When Murillo talks of the small mountain-side town of La Paila in South East Columbia where he grew up, he recalls the prevalent local industry of sugar cane production as a "very hands-on labour industry", continuing “I grew up with tactile materials, building things and being tactile with objects. When I came to London there was an astonishing cultural displacement. Everything was completely different" (Oscar Murillo in conversation with Hans-Ulrich Obrist, in: Exhibition Catalogue, Miami, The Rubell Family Collection, Oscar Murillo: Work, 2012-13, p. 40). Murillo found work in London as a cleaner at the Swiss RE building, affectionately known as the Gherkin skyscraper, where he and an army of other Colombians would embark on the Sisyphean task of working on the offices whilst the city-workers slept. Murillo began to incorporate the tools of his trade into his process of art production and so in his experiments with artistic gesture, Murillo detached the broomstick from its conventional role as cleaning product, instead appropriating it as an instrument with which he could form, with some irony, winding, disorderly, tactile marks amongst the chaotic pollution of his studio floor.
Numbers appear in the present work and throughout Murillo’s oeuvre as a symbolic homage to the artist’s heritage, recalling the provincial cultures in La Paila where the locals regularly gather to play bingo. Forming the cardinal social event for many in Murillo’s hometown, Bingo acts as a catalyst for gossip, dancing and story-telling throughout the night. Indeed Murillo has become renowned for recreating these significant events, inviting his friends and family to throw raucous parties in chic art-related locations worldwide that incorporate Colombian food, music, dancing and of course bingo. In the present work, the saturated colours and heavy application of paint reveal this abruptness with which Murillo transposes culturally rich symbols and events into the West; he withholds any sentiment or coercive gesture and instead allows the viewer’s response to this imposition to speak for itself.
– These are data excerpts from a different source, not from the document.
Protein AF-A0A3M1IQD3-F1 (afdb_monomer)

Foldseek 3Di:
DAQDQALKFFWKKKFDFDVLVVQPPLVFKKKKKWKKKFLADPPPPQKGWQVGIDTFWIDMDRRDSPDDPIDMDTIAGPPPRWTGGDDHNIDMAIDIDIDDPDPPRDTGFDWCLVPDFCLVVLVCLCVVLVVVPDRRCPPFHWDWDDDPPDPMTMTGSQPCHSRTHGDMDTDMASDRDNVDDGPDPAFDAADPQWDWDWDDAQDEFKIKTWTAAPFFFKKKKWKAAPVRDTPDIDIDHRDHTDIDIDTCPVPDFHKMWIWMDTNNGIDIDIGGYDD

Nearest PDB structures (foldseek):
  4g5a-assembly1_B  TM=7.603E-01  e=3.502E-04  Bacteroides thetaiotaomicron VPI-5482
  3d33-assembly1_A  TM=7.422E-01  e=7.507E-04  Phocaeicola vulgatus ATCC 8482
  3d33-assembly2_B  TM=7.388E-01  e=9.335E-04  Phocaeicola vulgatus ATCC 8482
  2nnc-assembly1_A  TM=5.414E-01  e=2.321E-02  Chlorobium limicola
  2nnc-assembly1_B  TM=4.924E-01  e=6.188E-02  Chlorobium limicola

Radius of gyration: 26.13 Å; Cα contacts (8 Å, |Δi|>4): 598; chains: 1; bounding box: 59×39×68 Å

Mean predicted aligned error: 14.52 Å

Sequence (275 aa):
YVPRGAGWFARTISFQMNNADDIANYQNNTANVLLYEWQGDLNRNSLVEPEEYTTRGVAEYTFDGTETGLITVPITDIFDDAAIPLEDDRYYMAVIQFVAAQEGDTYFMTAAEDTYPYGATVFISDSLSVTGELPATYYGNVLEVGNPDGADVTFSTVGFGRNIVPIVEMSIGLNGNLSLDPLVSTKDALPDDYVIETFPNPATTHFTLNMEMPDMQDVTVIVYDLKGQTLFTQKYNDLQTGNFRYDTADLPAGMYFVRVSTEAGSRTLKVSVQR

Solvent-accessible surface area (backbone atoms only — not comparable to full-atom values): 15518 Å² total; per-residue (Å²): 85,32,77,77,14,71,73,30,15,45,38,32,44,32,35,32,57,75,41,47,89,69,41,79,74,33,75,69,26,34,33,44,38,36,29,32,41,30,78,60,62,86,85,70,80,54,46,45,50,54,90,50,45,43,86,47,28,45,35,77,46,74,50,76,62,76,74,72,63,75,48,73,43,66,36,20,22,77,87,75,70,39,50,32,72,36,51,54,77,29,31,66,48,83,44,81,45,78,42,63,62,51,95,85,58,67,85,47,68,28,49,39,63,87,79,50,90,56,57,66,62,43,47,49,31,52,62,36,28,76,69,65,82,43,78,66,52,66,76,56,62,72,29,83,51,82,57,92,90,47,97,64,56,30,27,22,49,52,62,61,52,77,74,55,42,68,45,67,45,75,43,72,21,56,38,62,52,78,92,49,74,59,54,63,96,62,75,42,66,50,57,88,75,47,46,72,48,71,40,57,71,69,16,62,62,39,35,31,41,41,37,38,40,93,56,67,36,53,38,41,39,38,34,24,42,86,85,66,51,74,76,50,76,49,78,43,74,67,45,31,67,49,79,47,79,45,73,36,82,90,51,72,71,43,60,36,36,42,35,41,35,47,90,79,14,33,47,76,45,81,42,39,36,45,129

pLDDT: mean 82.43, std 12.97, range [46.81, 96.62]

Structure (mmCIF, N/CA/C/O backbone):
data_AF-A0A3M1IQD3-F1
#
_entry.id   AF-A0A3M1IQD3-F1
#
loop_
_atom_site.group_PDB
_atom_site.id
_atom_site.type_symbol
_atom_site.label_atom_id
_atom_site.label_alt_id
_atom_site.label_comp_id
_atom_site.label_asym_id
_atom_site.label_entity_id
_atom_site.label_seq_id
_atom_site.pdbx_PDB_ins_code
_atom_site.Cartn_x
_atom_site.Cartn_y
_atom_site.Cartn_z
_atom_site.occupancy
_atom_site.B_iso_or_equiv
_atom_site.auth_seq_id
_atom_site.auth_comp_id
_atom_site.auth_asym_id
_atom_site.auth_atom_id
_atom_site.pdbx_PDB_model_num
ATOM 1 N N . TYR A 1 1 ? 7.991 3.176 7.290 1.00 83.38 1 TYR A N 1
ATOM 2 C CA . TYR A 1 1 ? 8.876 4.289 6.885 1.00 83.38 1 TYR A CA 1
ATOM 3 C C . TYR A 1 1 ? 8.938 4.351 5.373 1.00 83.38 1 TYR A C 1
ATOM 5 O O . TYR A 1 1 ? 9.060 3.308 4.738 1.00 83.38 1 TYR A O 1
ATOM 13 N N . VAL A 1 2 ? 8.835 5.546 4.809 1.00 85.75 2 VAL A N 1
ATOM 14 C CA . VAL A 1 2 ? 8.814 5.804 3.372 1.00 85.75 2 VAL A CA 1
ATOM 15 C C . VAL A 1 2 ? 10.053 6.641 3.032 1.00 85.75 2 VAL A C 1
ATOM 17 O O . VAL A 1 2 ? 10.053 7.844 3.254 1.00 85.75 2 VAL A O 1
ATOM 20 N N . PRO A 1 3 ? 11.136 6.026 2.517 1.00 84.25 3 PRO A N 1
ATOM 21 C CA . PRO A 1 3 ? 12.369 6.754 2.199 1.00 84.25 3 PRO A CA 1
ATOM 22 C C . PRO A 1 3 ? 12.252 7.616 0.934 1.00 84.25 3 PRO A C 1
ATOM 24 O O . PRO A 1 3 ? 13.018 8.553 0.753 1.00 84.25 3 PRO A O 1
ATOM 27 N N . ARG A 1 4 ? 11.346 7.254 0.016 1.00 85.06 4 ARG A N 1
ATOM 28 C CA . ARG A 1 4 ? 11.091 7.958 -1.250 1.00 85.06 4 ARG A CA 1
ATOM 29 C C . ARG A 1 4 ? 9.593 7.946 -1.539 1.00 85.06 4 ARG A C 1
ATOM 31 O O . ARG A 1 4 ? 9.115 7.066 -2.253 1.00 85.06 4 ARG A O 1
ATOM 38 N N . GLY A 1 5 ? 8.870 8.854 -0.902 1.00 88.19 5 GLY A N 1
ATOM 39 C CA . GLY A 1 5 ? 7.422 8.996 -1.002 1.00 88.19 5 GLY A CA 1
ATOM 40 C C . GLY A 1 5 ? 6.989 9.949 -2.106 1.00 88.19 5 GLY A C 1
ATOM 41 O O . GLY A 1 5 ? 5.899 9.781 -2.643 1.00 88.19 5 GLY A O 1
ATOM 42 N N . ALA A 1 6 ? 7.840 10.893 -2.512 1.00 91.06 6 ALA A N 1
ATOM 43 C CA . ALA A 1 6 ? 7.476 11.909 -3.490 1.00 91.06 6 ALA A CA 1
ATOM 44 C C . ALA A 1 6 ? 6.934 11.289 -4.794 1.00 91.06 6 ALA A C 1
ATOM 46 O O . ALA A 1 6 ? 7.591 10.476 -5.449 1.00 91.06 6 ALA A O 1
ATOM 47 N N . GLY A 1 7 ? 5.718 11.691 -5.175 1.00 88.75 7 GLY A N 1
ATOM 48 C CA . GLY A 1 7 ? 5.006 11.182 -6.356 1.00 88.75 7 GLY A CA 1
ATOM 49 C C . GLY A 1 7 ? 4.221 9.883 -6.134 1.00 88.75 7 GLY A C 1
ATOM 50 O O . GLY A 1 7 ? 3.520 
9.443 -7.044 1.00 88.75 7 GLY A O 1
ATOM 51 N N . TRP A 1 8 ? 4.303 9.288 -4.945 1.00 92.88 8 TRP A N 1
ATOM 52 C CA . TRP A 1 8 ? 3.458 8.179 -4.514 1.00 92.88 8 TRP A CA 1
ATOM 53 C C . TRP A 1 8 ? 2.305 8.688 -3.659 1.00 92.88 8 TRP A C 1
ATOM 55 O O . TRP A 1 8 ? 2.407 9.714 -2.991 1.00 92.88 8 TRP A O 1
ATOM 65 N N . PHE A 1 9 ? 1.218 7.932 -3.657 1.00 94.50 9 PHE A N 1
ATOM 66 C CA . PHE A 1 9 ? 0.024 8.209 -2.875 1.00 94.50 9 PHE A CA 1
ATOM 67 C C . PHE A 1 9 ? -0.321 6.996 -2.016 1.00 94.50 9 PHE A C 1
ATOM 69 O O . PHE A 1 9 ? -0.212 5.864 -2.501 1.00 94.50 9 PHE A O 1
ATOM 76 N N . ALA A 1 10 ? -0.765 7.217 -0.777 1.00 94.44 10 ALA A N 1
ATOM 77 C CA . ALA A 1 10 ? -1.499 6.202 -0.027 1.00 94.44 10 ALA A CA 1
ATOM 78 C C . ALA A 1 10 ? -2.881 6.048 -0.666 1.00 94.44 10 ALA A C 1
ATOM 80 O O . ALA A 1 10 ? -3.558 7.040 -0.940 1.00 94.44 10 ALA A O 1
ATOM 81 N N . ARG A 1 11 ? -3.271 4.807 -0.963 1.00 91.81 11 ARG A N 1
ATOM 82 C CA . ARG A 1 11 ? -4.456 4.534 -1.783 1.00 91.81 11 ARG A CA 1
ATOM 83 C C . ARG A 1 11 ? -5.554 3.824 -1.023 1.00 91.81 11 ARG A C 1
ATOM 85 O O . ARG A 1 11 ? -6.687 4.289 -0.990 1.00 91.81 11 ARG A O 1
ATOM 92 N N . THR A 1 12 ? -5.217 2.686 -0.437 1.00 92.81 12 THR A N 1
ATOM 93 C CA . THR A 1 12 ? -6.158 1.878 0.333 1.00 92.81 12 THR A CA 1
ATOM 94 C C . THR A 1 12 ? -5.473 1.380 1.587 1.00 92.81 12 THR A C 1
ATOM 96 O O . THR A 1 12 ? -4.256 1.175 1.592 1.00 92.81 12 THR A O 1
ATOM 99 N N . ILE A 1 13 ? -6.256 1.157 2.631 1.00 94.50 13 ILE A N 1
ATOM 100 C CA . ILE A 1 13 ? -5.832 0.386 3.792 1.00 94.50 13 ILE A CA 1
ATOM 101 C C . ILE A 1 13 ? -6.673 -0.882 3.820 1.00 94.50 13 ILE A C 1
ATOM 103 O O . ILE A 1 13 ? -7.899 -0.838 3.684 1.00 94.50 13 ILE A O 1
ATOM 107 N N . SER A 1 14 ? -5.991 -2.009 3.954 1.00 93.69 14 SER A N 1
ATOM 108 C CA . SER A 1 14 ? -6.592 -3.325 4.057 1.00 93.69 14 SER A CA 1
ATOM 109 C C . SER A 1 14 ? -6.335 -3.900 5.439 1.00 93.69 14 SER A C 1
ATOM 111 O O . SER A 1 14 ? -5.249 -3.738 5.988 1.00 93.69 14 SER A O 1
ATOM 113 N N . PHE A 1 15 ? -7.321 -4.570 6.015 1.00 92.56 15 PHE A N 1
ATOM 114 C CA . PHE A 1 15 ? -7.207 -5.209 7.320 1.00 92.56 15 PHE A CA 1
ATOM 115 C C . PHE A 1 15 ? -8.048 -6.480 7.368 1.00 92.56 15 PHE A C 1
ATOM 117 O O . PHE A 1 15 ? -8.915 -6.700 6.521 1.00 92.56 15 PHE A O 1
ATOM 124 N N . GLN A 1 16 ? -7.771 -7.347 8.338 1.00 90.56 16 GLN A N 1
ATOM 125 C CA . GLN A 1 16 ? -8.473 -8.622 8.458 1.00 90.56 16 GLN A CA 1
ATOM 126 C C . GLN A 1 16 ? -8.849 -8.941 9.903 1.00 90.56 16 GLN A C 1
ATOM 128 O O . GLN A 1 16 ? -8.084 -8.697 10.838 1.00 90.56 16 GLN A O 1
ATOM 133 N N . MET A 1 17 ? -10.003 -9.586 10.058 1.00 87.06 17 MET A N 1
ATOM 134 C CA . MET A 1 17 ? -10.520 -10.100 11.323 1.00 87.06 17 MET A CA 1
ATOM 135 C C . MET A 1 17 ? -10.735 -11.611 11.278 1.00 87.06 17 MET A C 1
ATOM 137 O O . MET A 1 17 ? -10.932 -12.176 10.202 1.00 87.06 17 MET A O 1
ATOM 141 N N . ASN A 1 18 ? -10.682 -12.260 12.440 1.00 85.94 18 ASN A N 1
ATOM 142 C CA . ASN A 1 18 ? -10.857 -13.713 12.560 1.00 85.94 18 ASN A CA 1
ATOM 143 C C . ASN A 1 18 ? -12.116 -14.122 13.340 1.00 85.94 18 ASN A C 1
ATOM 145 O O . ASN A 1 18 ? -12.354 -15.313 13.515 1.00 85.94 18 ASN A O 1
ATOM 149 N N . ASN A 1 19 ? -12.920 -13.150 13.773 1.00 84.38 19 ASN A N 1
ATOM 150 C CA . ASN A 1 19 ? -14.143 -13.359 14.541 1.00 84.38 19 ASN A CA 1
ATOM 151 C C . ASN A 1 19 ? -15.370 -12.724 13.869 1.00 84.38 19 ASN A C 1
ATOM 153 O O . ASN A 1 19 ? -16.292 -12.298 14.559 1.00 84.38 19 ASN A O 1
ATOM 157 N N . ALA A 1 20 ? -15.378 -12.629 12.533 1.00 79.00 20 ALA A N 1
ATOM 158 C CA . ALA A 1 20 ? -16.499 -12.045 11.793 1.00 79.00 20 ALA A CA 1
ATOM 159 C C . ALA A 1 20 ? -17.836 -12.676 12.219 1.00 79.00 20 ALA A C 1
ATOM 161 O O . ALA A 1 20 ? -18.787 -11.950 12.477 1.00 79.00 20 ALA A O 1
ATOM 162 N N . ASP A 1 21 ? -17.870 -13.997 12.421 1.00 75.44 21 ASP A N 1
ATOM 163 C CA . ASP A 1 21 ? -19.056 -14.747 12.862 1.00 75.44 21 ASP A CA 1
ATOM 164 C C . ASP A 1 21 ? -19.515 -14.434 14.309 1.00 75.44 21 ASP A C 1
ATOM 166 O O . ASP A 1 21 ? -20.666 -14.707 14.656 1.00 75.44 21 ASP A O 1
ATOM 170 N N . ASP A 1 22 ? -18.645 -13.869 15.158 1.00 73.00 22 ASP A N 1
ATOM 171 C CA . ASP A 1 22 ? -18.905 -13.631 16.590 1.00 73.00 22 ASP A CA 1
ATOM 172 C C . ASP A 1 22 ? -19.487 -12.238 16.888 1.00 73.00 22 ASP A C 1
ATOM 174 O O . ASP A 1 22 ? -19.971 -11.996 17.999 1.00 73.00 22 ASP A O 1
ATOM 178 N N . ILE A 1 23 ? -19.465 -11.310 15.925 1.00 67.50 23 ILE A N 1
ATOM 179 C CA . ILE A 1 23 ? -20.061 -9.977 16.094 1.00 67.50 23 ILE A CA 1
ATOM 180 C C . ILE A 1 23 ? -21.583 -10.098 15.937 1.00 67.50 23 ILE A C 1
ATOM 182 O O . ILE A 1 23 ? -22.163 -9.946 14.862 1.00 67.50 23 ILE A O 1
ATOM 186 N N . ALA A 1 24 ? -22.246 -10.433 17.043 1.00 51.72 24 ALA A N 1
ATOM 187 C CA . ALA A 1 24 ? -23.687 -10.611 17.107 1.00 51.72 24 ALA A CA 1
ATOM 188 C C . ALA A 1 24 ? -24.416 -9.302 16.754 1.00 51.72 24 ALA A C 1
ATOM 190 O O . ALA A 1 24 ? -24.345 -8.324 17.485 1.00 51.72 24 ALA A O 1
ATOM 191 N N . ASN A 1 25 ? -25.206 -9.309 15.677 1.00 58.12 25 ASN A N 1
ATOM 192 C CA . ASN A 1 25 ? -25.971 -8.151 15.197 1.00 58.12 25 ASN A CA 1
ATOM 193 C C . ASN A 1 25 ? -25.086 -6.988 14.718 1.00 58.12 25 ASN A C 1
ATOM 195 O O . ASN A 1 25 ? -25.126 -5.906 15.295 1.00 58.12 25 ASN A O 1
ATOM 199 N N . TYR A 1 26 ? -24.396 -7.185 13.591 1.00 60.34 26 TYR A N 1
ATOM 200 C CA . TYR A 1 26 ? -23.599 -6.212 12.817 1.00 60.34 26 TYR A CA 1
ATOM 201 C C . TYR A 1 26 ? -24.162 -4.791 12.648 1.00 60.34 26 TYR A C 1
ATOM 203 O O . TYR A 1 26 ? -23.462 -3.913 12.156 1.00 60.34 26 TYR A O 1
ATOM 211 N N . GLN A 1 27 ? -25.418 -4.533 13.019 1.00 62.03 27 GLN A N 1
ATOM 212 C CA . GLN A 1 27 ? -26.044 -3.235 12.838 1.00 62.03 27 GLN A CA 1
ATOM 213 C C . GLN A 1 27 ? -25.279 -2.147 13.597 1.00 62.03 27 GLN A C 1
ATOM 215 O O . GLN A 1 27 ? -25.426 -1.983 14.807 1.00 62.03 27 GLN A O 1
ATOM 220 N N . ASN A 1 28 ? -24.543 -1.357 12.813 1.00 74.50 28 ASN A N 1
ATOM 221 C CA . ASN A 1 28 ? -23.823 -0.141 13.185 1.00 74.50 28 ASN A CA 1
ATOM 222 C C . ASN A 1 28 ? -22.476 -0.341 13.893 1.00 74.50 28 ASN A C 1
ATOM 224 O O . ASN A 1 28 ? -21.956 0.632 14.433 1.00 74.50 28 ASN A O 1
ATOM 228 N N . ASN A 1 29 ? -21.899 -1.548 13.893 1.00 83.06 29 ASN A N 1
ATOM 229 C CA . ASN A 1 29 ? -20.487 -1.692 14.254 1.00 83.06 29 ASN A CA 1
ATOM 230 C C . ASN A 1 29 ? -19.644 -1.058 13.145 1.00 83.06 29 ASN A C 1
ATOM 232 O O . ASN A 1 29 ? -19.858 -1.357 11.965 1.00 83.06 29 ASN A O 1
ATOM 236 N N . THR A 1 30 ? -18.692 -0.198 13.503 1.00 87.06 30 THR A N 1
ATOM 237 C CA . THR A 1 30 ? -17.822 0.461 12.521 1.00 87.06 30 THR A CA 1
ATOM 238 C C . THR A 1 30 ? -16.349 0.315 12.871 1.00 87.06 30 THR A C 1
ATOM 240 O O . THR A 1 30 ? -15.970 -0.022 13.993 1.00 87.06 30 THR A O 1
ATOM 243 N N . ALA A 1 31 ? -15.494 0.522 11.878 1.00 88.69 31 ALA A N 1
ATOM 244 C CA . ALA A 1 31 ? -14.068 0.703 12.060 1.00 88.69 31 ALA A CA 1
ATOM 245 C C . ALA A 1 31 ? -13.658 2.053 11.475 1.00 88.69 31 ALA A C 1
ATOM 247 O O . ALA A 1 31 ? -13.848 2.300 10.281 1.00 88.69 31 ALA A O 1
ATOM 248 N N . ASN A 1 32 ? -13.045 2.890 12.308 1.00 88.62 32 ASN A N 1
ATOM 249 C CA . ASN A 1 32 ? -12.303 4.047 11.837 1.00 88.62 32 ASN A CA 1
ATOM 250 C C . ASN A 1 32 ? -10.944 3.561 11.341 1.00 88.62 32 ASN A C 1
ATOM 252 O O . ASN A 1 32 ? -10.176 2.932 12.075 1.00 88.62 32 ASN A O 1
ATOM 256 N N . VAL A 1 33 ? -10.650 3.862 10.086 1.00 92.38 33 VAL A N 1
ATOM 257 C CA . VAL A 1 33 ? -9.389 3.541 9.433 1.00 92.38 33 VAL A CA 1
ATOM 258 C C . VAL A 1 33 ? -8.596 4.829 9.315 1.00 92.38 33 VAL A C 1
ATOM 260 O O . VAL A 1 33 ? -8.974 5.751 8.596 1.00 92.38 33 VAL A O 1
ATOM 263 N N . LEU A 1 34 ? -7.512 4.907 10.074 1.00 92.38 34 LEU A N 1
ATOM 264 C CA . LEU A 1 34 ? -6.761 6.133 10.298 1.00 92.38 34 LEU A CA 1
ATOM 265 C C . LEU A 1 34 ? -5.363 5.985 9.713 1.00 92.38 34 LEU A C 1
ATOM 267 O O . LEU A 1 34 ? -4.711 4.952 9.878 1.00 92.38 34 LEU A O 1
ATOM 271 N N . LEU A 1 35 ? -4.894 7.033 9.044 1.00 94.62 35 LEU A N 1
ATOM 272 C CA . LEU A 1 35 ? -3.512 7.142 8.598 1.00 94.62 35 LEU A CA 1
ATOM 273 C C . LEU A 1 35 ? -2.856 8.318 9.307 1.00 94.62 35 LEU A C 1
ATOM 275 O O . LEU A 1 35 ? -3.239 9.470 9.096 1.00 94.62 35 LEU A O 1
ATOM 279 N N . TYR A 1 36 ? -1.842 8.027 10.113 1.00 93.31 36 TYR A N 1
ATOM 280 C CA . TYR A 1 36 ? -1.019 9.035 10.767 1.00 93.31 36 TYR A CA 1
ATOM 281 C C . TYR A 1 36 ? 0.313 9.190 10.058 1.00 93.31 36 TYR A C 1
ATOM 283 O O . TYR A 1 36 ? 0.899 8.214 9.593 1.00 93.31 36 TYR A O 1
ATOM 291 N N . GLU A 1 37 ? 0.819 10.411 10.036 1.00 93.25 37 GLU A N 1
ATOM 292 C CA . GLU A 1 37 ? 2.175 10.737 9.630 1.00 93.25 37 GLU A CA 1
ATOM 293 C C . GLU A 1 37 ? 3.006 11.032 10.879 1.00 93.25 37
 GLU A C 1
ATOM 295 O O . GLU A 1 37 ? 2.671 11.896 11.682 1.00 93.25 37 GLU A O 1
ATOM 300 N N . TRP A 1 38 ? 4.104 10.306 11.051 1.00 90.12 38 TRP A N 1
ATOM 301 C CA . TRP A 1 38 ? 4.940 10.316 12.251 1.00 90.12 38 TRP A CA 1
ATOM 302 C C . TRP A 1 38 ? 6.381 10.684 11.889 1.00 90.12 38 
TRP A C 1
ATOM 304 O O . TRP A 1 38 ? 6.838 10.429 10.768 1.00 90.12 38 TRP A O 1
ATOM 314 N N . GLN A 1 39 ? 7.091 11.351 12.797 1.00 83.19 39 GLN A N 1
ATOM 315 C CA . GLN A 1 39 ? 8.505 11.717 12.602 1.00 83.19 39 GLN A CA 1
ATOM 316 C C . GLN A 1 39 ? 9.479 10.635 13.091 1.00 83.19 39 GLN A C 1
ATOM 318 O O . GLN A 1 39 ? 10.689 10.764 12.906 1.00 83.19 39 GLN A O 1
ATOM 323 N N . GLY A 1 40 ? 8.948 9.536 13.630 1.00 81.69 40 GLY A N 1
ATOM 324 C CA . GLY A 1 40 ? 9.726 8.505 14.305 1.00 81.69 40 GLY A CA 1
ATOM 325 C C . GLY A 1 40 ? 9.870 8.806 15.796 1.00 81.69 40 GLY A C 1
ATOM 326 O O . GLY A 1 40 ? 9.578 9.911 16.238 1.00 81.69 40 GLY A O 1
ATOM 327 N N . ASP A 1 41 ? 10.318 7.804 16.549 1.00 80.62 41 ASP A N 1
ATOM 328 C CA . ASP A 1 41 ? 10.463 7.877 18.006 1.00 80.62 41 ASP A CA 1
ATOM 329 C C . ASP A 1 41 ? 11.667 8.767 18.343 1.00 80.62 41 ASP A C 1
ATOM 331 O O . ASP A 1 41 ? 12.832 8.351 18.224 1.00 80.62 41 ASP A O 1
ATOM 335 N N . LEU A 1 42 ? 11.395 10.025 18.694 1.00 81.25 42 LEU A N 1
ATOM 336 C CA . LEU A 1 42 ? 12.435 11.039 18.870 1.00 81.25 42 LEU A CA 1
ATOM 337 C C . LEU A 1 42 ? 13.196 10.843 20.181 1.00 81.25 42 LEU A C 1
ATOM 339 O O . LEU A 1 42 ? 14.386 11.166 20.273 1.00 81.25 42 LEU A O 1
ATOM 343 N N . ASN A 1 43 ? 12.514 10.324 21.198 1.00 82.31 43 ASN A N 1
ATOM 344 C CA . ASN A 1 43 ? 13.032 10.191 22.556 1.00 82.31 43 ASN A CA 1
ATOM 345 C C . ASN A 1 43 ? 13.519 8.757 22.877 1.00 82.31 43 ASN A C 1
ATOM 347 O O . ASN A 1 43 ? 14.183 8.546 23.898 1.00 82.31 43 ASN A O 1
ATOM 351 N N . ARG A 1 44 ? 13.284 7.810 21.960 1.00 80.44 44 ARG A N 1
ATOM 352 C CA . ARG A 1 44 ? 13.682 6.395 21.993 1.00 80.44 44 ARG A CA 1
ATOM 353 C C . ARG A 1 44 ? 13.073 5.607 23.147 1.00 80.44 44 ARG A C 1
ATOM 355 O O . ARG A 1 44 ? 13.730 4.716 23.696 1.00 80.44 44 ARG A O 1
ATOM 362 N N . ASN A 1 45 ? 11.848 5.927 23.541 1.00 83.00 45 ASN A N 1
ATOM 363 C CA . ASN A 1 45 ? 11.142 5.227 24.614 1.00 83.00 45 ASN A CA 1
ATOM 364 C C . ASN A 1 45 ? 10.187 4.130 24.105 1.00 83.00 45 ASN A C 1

Like Jean-Michel Basquiat, Murillo therefore highlights meaningful nuances which are personal to his history and culture simply by exposing them on the global platform of the art scene. However, his proclivity for integrating the debris of his studio into his laborious production method gives his works their own history so that they transcend the mere representation of an ideal; instead, they embody the actual experiences of displacement, nostalgia and multi-culturalism encountered by the artist.